● Brief:
Restrict the output to the lines below starting at the one that contains "Structure (mmCIF, N/CA/C/O" and ending at the one that contains "ATOM 10 C CA", and restate them word for word, both ends included.
*** Begin section ***
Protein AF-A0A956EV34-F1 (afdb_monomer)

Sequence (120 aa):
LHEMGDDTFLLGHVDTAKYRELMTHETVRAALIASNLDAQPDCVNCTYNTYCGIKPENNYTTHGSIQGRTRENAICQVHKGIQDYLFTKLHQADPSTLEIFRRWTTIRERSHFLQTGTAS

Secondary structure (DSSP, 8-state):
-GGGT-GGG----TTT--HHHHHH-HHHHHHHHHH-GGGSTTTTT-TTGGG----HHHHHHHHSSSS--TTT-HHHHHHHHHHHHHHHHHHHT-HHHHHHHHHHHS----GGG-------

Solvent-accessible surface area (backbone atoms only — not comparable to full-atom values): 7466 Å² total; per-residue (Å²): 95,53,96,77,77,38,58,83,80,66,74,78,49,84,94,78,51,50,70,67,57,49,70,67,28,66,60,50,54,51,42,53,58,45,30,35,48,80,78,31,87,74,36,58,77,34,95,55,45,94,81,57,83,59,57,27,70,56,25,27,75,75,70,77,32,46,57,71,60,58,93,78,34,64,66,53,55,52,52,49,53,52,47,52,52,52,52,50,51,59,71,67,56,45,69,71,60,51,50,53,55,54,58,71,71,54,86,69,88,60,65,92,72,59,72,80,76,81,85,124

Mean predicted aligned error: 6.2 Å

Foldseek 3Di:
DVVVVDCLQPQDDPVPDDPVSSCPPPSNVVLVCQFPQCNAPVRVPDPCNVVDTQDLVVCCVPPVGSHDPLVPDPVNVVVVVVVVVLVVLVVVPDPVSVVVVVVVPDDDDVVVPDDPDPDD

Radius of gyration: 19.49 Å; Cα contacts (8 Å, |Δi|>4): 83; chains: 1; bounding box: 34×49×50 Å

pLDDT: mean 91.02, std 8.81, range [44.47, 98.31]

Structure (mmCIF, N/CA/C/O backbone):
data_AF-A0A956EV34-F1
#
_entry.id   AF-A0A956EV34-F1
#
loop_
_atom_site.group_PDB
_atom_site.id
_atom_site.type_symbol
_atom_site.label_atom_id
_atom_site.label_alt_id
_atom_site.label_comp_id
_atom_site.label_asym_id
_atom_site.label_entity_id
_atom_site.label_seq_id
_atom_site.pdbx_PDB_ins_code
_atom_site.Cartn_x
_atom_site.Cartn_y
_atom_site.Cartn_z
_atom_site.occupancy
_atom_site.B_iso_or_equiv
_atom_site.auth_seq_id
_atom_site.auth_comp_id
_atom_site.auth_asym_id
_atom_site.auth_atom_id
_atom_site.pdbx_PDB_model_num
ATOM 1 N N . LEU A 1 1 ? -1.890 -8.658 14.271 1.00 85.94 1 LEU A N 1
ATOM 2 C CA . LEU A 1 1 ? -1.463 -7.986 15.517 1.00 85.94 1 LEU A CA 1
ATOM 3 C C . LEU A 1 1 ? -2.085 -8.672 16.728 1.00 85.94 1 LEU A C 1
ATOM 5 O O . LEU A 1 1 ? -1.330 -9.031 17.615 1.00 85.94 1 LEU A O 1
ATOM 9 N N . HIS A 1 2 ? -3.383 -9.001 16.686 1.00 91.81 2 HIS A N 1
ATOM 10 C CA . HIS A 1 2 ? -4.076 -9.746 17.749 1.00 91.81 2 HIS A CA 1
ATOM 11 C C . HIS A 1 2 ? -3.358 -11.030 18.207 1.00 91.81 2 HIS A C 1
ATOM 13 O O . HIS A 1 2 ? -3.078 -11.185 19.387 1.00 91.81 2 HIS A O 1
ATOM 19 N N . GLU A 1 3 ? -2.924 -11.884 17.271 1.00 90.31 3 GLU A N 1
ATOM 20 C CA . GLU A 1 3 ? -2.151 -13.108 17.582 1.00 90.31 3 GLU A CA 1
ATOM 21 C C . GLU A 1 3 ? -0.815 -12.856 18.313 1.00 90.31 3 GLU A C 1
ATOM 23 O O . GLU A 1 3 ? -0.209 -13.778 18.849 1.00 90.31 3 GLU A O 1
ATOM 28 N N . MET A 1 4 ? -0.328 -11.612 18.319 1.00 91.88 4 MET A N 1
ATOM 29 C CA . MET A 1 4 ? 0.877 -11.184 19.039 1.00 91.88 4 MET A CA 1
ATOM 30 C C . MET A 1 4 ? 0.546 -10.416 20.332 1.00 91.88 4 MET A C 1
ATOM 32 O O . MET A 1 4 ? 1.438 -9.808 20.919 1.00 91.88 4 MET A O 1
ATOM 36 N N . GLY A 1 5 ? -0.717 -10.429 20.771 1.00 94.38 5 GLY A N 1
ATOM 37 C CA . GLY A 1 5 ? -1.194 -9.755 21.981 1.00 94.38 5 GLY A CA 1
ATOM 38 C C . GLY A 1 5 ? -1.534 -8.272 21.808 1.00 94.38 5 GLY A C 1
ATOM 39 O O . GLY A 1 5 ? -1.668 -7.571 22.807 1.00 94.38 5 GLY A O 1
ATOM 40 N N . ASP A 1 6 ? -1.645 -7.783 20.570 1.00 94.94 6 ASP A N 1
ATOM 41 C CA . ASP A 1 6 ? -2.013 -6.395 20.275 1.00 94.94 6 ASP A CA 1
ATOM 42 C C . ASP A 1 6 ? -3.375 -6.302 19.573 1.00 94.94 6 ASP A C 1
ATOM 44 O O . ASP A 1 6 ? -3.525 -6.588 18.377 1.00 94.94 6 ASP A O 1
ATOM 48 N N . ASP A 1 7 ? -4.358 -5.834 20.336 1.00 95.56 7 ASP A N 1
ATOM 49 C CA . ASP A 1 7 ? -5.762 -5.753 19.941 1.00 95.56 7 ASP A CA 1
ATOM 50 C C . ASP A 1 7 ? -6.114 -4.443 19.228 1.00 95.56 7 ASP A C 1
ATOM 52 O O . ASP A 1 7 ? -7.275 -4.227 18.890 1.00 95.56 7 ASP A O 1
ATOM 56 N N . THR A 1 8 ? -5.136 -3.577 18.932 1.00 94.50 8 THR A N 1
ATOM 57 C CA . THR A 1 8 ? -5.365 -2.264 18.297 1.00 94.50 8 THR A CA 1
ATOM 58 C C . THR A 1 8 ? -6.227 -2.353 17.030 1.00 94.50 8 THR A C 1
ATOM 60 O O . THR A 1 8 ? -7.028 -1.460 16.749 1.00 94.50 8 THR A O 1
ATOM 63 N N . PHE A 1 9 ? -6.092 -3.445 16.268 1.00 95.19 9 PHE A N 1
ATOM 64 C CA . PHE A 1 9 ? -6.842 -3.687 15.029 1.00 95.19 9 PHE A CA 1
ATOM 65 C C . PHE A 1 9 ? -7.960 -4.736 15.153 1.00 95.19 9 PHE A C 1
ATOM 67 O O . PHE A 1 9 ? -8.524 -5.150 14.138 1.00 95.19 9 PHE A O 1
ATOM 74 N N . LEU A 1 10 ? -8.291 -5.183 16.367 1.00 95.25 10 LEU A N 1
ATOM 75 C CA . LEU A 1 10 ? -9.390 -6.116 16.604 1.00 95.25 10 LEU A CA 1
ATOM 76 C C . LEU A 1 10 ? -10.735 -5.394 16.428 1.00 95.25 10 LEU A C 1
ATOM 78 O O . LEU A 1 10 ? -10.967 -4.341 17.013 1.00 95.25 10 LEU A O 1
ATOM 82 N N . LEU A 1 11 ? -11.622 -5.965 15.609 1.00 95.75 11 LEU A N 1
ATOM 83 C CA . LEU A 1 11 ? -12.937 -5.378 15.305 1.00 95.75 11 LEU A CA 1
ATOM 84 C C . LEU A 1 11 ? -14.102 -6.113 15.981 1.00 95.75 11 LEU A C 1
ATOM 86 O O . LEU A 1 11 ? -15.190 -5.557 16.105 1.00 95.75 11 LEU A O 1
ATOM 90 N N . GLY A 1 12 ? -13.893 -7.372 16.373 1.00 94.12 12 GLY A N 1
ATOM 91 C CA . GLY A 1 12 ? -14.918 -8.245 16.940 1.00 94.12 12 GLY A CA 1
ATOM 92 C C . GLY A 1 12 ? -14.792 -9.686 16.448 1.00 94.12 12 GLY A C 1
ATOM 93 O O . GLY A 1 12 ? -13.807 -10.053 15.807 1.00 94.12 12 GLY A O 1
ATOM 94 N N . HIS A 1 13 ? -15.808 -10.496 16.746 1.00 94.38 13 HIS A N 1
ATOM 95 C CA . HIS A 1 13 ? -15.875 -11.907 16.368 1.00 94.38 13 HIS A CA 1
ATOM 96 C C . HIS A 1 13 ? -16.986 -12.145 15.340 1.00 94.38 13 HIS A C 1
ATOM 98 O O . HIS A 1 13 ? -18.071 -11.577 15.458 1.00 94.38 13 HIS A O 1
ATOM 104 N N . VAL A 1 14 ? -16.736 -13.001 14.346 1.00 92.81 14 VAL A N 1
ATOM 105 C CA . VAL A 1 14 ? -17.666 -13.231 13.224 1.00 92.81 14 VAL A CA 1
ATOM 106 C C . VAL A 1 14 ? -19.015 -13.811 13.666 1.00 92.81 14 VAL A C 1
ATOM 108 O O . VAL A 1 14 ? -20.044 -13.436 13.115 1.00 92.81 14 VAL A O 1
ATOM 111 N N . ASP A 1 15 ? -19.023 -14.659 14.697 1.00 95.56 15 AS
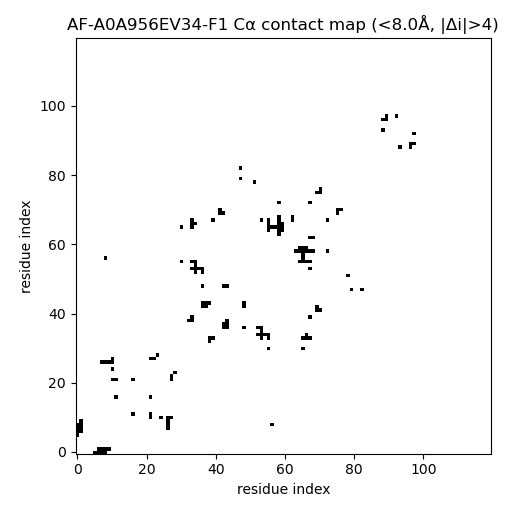P A N 1
ATOM 112 C CA . ASP A 1 15 ? -20.255 -15.290 15.198 1.00 95.56 15 ASP A CA 1
ATOM 113 C C . ASP A 1 15 ? -21.161 -14.336 15.990 1.00 95.56 15 ASP A C 1
ATOM 115 O O . ASP A 1 15 ? -22.352 -14.602 16.147 1.00 95.56 15 ASP A O 1
ATOM 119 N N . THR A 1 16 ? -20.611 -13.244 16.532 1.00 96.00 16 THR A N 1
ATOM 120 C CA . THR A 1 16 ? -21.332 -12.369 17.474 1.00 96.00 16 THR A CA 1
ATOM 121 C C . THR A 1 16 ? -21.554 -10.958 16.946 1.00 96.00 16 THR A C 1
ATOM 123 O O . THR A 1 16 ? -22.538 -10.321 17.324 1.00 96.00 16 THR A O 1
ATOM 126 N N . ALA A 1 17 ? -20.677 -10.456 16.076 1.00 95.12 17 ALA A N 1
ATOM 127 C CA . ALA A 1 17 ? -20.745 -9.094 15.570 1.00 95.12 17 ALA A CA 1
ATOM 128 C C . ALA A 1 17 ? -21.639 -8.984 14.330 1.00 95.12 17 ALA A C 1
ATOM 130 O O . ALA A 1 17 ? -21.596 -9.814 13.420 1.00 95.12 17 ALA A O 1
ATOM 131 N N . LYS A 1 18 ? -22.414 -7.899 14.234 1.00 96.25 18 LYS A N 1
ATOM 132 C CA . LYS A 1 18 ? -23.161 -7.596 13.007 1.00 96.25 18 LYS A CA 1
ATOM 133 C C . LYS A 1 18 ? -22.261 -6.888 12.005 1.00 96.25 18 LYS A C 1
ATOM 135 O O . LYS A 1 18 ? -21.474 -6.017 12.364 1.00 96.25 18 LYS A O 1
ATOM 140 N N . TYR A 1 19 ? -22.471 -7.155 10.716 1.00 95.56 19 TYR A N 1
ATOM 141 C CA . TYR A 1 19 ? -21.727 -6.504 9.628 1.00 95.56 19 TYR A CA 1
*** End section ***
● Answer to this exercise:
Structure (mmCIF, N/CA/C/O backbone):
data_AF-A0A956EV34-F1
#
_entry.id   AF-A0A956EV34-F1
#
loop_
_atom_site.group_PDB
_atom_site.id
_atom_site.type_symbol
_atom_site.label_atom_id
_atom_site.label_alt_id
_atom_site.label_comp_id
_atom_site.label_asym_id
_atom_site.label_entity_id
_atom_site.label_seq_id
_atom_site.pdbx_PDB_ins_code
_atom_site.Cartn_x
_atom_site.Cartn_y
_atom_site.Cartn_z
_atom_site.occupancy
_atom_site.B_iso_or_equiv
_atom_site.auth_seq_id
_atom_site.auth_comp_id
_atom_site.auth_asym_id
_atom_site.auth_atom_id
_atom_site.pdbx_PDB_model_num
ATOM 1 N N . LEU A 1 1 ? -1.890 -8.658 14.271 1.00 85.94 1 LEU A N 1
ATOM 2 C CA . LEU A 1 1 ? -1.463 -7.986 15.517 1.00 85.94 1 LEU A CA 1
ATOM 3 C C . LEU A 1 1 ? -2.085 -8.672 16.728 1.00 85.94 1 LEU A C 1
ATOM 5 O O . LEU A 1 1 ? -1.330 -9.031 17.615 1.00 85.94 1 LEU A O 1
ATOM 9 N N . HIS A 1 2 ? -3.383 -9.001 16.686 1.00 91.81 2 HIS A N 1
ATOM 10 C CA . HIS A 1 2 ? -4.076 -9.746 17.749 1.00 91.81 2 HIS A CA 1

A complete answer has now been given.